What does pop music criticism look like at The New York Times?
For years, one way to answer would be to say: whatever Jon Pareles is doing. As you’re probably aware, Pareles has been the NYT’s chief pop critic for ages — since 1988, the year he chronicled fainting teenagers at a Duran Duran show at Roseland, honeyed epiphanies at a Shirley Horn concert at Fat Tuesday’s, and scrambled funk signals on a gig by Arto Lindsay’s Ambitious Lovers at S.O.B.’s.
I’m thinking about Pareles’ legendary tenure unexpectedly today, on the heels of an internal staff memo from NYT Culture Editor Sia Michel — certain details of which were reported here by Variety. The story, by Todd Spangler, indicates that Pareles and three other veteran staffers — TV critic Margaret Lyons, theater critic Jesse Green and classical music critic Zachary Woolfe — will soon be taking on unspecified “new roles,” while the paper searches for replacements on their beats.
Because I haven’t seen the memo myself, I’ll quote from the Variety piece:
“We are in the midst of an extraordinary moment in American culture.

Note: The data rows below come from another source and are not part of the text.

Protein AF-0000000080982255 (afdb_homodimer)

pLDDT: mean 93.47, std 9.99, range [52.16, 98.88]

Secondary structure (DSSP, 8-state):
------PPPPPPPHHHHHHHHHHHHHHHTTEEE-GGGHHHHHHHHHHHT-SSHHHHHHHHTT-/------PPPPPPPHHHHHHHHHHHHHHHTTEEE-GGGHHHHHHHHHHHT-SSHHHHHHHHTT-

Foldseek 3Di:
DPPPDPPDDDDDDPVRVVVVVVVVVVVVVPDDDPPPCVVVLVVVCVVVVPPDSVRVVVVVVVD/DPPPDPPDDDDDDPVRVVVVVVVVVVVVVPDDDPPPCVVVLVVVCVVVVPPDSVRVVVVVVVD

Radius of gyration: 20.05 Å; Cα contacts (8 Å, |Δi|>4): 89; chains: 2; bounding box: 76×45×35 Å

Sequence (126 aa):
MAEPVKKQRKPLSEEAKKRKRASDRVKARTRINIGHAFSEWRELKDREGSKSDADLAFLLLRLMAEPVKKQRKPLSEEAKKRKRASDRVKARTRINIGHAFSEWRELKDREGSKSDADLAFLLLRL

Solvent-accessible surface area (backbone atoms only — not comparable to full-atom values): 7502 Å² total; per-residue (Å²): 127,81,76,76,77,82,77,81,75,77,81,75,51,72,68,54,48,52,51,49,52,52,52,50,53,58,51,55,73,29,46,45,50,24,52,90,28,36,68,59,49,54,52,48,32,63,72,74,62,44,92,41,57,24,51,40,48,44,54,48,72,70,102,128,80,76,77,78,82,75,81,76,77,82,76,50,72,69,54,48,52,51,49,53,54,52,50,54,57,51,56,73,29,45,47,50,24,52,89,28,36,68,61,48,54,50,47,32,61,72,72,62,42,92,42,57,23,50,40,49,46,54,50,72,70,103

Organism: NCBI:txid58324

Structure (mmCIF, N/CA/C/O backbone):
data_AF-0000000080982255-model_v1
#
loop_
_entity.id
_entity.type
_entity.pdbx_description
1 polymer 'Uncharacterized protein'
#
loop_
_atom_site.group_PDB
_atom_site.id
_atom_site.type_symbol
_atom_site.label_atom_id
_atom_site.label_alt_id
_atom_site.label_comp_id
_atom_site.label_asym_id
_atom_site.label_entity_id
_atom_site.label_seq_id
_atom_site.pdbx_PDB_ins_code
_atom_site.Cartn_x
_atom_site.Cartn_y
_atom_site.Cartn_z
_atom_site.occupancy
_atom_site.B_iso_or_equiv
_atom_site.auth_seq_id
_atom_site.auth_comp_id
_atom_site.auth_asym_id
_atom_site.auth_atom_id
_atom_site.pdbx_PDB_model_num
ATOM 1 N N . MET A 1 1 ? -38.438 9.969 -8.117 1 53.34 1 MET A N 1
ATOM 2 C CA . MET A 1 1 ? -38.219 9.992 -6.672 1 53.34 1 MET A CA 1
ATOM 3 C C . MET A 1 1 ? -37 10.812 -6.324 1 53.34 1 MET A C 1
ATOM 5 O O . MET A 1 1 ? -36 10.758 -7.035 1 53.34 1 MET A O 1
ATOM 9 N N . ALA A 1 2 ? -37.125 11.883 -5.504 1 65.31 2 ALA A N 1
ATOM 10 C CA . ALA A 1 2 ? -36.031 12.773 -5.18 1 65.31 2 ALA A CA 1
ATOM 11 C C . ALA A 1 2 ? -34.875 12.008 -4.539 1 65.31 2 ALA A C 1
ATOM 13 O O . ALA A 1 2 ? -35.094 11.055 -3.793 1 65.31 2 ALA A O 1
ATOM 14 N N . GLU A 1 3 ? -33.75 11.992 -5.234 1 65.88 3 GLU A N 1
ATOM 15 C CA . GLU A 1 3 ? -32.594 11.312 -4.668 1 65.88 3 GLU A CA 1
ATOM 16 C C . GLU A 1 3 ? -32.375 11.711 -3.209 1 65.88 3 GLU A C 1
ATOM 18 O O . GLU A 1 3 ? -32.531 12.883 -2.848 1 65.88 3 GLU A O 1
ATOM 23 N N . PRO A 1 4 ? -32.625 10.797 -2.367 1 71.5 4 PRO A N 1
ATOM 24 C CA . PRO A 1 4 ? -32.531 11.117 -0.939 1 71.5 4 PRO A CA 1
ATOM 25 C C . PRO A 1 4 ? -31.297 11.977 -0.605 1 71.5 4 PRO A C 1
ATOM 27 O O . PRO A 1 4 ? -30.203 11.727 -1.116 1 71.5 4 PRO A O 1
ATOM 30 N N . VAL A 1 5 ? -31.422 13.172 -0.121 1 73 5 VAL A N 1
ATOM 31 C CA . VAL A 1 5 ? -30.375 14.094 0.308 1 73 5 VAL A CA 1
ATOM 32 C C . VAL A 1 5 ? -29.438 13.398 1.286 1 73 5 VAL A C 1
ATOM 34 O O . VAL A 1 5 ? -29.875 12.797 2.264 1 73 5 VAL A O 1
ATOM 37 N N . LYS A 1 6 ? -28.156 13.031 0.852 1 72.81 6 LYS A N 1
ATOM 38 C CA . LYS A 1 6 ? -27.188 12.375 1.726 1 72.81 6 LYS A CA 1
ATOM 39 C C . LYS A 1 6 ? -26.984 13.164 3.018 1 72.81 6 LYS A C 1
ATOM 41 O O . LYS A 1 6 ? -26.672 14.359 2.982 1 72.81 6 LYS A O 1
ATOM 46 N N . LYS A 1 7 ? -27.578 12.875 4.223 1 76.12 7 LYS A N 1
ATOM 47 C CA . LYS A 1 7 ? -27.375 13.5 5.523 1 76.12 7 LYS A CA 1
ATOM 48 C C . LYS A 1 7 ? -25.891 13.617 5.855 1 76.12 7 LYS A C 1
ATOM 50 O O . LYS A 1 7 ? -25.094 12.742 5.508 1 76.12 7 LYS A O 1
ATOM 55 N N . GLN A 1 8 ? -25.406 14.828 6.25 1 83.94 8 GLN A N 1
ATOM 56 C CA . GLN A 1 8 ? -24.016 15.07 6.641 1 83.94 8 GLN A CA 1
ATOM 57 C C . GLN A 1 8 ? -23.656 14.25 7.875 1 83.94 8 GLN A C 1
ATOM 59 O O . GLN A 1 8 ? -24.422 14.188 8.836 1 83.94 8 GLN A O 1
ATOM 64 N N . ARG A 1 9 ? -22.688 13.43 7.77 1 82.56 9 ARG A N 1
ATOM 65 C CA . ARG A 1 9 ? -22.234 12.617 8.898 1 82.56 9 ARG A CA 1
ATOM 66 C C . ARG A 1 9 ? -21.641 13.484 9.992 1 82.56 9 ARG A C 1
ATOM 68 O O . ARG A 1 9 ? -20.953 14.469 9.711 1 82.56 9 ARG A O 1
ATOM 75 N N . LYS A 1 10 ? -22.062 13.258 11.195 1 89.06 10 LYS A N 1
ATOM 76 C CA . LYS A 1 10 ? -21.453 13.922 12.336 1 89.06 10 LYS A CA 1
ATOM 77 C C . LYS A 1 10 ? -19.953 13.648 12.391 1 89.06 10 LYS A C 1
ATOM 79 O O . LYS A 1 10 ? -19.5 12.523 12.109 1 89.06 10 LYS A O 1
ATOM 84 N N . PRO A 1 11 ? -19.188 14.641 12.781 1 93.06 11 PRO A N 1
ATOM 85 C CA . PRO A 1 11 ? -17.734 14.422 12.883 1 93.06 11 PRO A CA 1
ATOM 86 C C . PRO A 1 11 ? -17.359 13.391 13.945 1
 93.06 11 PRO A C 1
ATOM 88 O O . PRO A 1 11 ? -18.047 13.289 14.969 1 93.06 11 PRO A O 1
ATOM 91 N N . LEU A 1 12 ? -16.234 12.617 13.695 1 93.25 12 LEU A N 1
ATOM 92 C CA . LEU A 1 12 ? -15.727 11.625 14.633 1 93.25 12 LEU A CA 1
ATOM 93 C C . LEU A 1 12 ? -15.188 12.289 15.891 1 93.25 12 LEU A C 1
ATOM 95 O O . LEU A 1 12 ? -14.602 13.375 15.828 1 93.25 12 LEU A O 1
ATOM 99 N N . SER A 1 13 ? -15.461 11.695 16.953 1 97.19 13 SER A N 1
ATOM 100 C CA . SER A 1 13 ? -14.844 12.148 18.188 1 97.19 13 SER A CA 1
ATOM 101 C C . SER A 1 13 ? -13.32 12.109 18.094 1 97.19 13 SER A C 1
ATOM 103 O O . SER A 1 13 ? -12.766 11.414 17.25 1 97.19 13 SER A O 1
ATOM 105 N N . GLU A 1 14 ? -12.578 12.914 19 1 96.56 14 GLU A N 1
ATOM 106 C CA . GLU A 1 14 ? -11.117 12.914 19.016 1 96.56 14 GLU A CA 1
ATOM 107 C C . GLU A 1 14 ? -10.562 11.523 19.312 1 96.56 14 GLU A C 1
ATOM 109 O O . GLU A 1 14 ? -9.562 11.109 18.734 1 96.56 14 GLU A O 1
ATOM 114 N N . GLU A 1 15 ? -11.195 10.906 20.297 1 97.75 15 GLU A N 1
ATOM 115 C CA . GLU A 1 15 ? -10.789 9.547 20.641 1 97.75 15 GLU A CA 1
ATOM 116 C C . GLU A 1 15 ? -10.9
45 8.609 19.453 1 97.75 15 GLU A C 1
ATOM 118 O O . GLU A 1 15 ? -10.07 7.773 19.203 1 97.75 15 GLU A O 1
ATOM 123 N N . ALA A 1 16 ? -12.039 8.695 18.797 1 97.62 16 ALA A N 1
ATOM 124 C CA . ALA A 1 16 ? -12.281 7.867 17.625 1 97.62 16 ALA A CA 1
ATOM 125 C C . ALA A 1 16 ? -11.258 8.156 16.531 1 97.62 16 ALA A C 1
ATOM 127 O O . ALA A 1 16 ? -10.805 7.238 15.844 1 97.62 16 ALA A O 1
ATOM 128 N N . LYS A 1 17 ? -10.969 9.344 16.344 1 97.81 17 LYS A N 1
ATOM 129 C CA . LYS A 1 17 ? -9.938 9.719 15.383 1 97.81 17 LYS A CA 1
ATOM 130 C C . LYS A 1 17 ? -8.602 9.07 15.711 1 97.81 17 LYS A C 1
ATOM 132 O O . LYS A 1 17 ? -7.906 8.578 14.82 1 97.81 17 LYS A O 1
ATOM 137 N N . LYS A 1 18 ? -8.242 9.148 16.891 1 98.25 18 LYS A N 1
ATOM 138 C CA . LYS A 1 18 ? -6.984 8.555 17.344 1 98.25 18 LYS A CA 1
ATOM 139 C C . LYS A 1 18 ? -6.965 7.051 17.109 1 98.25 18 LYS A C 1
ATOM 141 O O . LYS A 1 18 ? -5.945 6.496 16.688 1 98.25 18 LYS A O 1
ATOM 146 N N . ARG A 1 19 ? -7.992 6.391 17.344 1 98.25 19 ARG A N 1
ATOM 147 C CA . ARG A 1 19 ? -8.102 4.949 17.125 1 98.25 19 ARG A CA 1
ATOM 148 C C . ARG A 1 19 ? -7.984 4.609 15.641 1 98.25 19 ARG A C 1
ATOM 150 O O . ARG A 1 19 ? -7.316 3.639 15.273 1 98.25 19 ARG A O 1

New generations of artists and audiences are bypassing traditional institutions, smartphones have Balkanized fandoms even as they have made culture more widely accessible than ever, and arts institutions are facing challenges and looking for new opportunities,” Michel wrote.

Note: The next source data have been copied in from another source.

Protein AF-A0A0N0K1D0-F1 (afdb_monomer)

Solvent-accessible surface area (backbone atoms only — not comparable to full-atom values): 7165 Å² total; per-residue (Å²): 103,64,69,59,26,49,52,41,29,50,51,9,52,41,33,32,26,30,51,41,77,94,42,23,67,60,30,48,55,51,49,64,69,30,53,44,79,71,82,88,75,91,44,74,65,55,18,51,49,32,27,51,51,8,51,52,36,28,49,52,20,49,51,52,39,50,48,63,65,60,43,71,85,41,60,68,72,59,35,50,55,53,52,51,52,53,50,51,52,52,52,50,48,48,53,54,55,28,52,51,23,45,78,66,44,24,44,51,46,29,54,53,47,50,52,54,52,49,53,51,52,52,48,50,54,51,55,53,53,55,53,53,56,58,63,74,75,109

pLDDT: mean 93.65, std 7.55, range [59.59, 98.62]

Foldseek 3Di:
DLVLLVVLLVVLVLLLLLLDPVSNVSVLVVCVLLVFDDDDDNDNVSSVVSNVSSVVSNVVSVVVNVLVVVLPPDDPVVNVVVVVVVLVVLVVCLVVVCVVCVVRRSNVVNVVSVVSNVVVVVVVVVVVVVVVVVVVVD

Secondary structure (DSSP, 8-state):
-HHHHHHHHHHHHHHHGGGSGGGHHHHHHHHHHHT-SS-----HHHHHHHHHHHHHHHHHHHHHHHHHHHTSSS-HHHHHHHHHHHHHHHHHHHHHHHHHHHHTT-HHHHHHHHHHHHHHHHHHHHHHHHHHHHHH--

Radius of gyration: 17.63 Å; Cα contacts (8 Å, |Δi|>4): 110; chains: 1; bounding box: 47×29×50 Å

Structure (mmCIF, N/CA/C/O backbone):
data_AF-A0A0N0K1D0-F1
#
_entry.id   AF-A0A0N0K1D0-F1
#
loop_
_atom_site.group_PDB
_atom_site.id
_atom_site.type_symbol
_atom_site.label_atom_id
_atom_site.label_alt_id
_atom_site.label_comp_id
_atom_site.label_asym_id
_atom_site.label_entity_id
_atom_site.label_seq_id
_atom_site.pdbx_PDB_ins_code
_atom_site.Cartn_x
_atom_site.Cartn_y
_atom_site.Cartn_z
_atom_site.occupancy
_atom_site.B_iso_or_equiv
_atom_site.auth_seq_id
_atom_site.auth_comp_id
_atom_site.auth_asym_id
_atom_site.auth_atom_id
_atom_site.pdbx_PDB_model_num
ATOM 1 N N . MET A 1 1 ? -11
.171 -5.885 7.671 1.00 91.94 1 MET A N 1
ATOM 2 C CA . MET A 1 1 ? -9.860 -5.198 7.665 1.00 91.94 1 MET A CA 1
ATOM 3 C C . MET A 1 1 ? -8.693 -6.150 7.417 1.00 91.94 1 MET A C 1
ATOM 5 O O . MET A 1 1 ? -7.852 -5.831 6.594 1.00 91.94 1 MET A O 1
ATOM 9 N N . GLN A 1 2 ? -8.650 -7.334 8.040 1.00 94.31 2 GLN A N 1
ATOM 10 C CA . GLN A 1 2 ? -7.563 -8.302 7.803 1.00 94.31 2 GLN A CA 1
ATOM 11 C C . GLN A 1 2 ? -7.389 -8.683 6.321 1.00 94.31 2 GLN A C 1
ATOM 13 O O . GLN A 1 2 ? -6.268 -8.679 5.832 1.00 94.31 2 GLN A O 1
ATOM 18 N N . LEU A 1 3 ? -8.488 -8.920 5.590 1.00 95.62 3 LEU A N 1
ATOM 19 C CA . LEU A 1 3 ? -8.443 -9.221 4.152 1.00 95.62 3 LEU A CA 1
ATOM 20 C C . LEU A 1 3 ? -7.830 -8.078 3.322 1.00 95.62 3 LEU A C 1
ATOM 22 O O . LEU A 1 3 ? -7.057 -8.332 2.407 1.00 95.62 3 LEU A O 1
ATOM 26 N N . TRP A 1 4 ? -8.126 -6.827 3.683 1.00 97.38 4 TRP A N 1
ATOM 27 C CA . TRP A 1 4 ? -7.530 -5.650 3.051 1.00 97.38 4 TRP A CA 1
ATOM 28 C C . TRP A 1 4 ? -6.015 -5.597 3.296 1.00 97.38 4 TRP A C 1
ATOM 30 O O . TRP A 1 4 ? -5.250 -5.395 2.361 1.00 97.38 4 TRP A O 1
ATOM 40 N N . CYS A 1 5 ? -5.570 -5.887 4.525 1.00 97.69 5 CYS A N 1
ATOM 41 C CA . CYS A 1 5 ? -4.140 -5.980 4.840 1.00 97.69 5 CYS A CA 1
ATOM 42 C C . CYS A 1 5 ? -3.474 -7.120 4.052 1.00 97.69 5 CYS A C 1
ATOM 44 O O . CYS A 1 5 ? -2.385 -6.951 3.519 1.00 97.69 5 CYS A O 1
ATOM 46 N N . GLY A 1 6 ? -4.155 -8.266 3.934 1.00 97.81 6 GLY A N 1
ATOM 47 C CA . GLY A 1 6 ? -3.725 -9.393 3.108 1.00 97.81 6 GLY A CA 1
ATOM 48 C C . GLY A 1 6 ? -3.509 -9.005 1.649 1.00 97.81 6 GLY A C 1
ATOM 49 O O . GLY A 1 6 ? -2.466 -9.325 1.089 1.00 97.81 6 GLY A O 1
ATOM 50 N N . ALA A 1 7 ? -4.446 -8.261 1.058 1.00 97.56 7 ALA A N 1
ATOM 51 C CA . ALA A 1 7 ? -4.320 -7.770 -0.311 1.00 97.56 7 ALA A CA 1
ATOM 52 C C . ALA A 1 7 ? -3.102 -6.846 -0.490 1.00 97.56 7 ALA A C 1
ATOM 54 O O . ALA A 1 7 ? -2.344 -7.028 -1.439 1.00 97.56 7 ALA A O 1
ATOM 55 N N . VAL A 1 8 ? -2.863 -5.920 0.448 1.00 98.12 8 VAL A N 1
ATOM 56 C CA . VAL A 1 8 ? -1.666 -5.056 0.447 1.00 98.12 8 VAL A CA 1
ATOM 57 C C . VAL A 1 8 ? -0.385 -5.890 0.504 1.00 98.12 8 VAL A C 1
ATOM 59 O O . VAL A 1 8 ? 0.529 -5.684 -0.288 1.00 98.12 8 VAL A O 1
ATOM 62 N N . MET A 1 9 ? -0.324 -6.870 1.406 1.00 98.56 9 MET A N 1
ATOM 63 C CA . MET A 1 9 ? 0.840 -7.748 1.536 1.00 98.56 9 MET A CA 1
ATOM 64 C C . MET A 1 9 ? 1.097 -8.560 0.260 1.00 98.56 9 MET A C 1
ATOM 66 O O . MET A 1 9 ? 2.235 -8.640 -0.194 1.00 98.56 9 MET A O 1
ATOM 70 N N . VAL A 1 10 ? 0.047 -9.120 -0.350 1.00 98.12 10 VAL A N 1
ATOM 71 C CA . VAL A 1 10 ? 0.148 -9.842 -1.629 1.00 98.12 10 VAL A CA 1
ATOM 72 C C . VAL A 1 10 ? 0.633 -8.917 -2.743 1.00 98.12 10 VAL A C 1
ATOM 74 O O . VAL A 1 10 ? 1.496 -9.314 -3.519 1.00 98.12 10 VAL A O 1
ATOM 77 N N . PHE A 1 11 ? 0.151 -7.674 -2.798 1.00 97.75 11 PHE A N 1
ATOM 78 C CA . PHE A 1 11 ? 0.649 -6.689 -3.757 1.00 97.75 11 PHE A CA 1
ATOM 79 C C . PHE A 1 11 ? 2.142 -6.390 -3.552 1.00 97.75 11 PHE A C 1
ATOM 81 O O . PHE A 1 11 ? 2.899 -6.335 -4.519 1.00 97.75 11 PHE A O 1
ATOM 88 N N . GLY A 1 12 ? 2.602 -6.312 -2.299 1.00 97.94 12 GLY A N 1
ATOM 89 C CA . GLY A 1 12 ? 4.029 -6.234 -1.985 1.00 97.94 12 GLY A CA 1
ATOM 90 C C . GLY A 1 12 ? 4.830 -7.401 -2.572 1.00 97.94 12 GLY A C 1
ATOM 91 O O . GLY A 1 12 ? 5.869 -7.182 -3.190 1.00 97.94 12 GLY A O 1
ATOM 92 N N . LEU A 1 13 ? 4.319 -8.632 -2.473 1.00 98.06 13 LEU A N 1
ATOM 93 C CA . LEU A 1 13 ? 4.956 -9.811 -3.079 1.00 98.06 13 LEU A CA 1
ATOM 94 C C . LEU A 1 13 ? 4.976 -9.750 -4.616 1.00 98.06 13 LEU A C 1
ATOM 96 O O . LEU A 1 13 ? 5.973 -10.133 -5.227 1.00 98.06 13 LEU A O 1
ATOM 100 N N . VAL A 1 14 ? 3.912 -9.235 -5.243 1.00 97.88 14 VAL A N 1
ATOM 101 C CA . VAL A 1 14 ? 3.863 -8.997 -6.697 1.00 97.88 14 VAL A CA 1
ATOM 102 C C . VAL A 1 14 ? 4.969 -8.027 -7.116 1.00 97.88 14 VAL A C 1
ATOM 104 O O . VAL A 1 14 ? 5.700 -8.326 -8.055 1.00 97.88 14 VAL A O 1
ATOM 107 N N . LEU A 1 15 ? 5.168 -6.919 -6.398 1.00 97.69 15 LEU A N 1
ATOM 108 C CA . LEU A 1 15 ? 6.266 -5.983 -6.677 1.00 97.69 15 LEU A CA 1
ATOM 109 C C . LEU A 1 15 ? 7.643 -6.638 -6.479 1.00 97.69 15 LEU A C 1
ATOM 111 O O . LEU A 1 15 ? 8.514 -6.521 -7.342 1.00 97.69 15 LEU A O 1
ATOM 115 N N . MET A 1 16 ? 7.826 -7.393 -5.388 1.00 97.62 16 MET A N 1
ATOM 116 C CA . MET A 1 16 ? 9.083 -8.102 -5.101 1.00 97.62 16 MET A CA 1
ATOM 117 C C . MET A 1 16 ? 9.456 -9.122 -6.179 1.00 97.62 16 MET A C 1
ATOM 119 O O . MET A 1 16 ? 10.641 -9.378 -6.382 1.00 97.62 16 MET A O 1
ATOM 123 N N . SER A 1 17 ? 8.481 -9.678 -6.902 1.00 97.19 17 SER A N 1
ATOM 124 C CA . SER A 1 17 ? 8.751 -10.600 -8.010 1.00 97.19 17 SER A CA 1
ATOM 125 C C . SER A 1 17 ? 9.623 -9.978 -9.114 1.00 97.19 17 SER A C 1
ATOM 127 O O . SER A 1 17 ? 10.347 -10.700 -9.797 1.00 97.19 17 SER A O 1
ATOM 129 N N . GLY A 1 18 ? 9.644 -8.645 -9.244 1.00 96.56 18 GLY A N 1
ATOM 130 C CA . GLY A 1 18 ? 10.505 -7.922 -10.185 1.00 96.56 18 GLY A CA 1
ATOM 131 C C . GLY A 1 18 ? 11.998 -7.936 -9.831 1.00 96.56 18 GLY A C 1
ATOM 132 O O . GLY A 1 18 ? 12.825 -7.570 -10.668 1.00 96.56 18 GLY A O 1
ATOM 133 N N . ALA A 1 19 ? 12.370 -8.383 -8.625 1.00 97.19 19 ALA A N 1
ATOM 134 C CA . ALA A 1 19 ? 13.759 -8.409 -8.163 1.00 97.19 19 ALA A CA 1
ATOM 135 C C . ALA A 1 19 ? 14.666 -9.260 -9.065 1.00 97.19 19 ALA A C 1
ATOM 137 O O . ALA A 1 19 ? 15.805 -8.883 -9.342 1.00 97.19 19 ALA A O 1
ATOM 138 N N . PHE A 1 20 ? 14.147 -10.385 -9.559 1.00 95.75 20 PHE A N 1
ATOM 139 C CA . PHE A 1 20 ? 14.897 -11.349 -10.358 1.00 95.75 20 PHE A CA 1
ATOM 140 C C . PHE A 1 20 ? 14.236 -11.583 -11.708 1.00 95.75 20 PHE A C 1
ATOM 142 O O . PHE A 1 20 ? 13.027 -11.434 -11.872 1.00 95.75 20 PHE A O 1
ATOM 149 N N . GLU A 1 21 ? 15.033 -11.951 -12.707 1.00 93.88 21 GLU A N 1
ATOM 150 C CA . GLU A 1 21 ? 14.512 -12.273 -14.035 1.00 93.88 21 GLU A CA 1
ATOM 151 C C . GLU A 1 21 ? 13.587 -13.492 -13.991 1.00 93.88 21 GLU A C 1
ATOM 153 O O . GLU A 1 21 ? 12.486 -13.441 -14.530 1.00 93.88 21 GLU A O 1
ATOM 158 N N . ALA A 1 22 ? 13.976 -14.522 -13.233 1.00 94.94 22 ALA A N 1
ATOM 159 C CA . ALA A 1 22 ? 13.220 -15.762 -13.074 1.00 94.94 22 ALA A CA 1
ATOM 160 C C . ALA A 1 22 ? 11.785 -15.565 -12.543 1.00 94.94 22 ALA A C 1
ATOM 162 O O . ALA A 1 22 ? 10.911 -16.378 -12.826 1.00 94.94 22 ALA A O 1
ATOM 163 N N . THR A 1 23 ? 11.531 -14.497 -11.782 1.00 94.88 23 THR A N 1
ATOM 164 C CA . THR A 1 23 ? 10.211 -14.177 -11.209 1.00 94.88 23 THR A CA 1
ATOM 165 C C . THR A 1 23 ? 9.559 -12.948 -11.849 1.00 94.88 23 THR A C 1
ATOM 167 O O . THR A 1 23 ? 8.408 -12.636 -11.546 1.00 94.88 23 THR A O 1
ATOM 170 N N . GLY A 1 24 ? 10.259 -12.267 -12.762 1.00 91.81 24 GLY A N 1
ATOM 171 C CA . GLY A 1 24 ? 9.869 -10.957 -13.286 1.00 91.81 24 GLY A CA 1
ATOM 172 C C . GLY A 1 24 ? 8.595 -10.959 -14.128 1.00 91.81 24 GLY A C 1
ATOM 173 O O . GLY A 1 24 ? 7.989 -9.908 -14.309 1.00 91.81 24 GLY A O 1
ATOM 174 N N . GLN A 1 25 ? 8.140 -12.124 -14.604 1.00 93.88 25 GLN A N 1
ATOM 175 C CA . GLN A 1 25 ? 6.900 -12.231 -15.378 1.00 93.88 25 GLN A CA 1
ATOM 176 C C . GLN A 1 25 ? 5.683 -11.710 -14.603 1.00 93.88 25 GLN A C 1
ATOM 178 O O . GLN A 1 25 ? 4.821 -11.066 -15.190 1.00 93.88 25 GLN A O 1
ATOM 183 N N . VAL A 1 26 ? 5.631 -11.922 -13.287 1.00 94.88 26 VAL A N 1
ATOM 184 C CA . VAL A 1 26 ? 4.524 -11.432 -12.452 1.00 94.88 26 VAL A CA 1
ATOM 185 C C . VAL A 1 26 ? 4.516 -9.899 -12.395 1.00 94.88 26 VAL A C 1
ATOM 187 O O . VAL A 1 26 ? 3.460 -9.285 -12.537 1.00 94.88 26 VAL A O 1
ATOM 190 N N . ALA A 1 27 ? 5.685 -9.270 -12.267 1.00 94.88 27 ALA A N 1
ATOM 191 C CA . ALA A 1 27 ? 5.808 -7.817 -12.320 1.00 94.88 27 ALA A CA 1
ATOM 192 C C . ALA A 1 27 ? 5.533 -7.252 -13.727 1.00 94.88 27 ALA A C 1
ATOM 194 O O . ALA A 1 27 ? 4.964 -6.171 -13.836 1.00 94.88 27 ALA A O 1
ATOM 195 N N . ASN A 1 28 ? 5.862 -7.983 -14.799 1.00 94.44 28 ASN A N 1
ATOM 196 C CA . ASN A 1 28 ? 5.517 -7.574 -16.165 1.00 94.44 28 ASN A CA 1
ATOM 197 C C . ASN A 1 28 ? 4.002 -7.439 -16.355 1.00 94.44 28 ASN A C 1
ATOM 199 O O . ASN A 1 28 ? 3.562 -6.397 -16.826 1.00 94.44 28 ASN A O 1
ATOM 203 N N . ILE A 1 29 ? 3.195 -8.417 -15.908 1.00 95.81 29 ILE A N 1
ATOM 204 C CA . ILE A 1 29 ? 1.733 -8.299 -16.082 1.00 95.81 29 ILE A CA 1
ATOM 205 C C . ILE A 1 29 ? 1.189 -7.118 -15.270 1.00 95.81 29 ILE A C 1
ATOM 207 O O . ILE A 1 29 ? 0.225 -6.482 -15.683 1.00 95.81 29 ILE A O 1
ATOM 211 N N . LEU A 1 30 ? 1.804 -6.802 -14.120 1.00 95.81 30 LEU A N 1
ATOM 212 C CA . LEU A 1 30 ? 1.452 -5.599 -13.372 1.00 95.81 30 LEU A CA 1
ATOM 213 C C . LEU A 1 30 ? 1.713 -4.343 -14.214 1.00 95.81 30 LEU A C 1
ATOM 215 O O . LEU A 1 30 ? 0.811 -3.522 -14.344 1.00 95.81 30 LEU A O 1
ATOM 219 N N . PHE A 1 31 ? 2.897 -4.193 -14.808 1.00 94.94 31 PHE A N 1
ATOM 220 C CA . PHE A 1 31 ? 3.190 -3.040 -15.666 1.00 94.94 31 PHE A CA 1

“Our readers are hungry for trusted guides to help them make sense of this complicated landscape, not only through traditional reviews but also with essays, new story forms, videos and experimentation with other platforms,” she wrote in the memo. “Our mission is to be those guides,” she continued. “As we do so, I am making some changes in assignments in the department.”
There’s a lot to unpack here, and everything I have to say should be understood as a subjective first take, open to revision as we receive fresh intel. The first thing I’ll offer is a song of praise to Pareles, whom Michel rightly toasts as an “expert in a dazzling array of genres.” If anything, that encomium is an understatement; if you aren’t already familiar with Pareles’ endlessly curious, scrupulously clear-eyed approach to music criticism, I urge you to seek out his work. It spans everything from stadium pop to West African griots to whatever new sort of guitar band you’ve got.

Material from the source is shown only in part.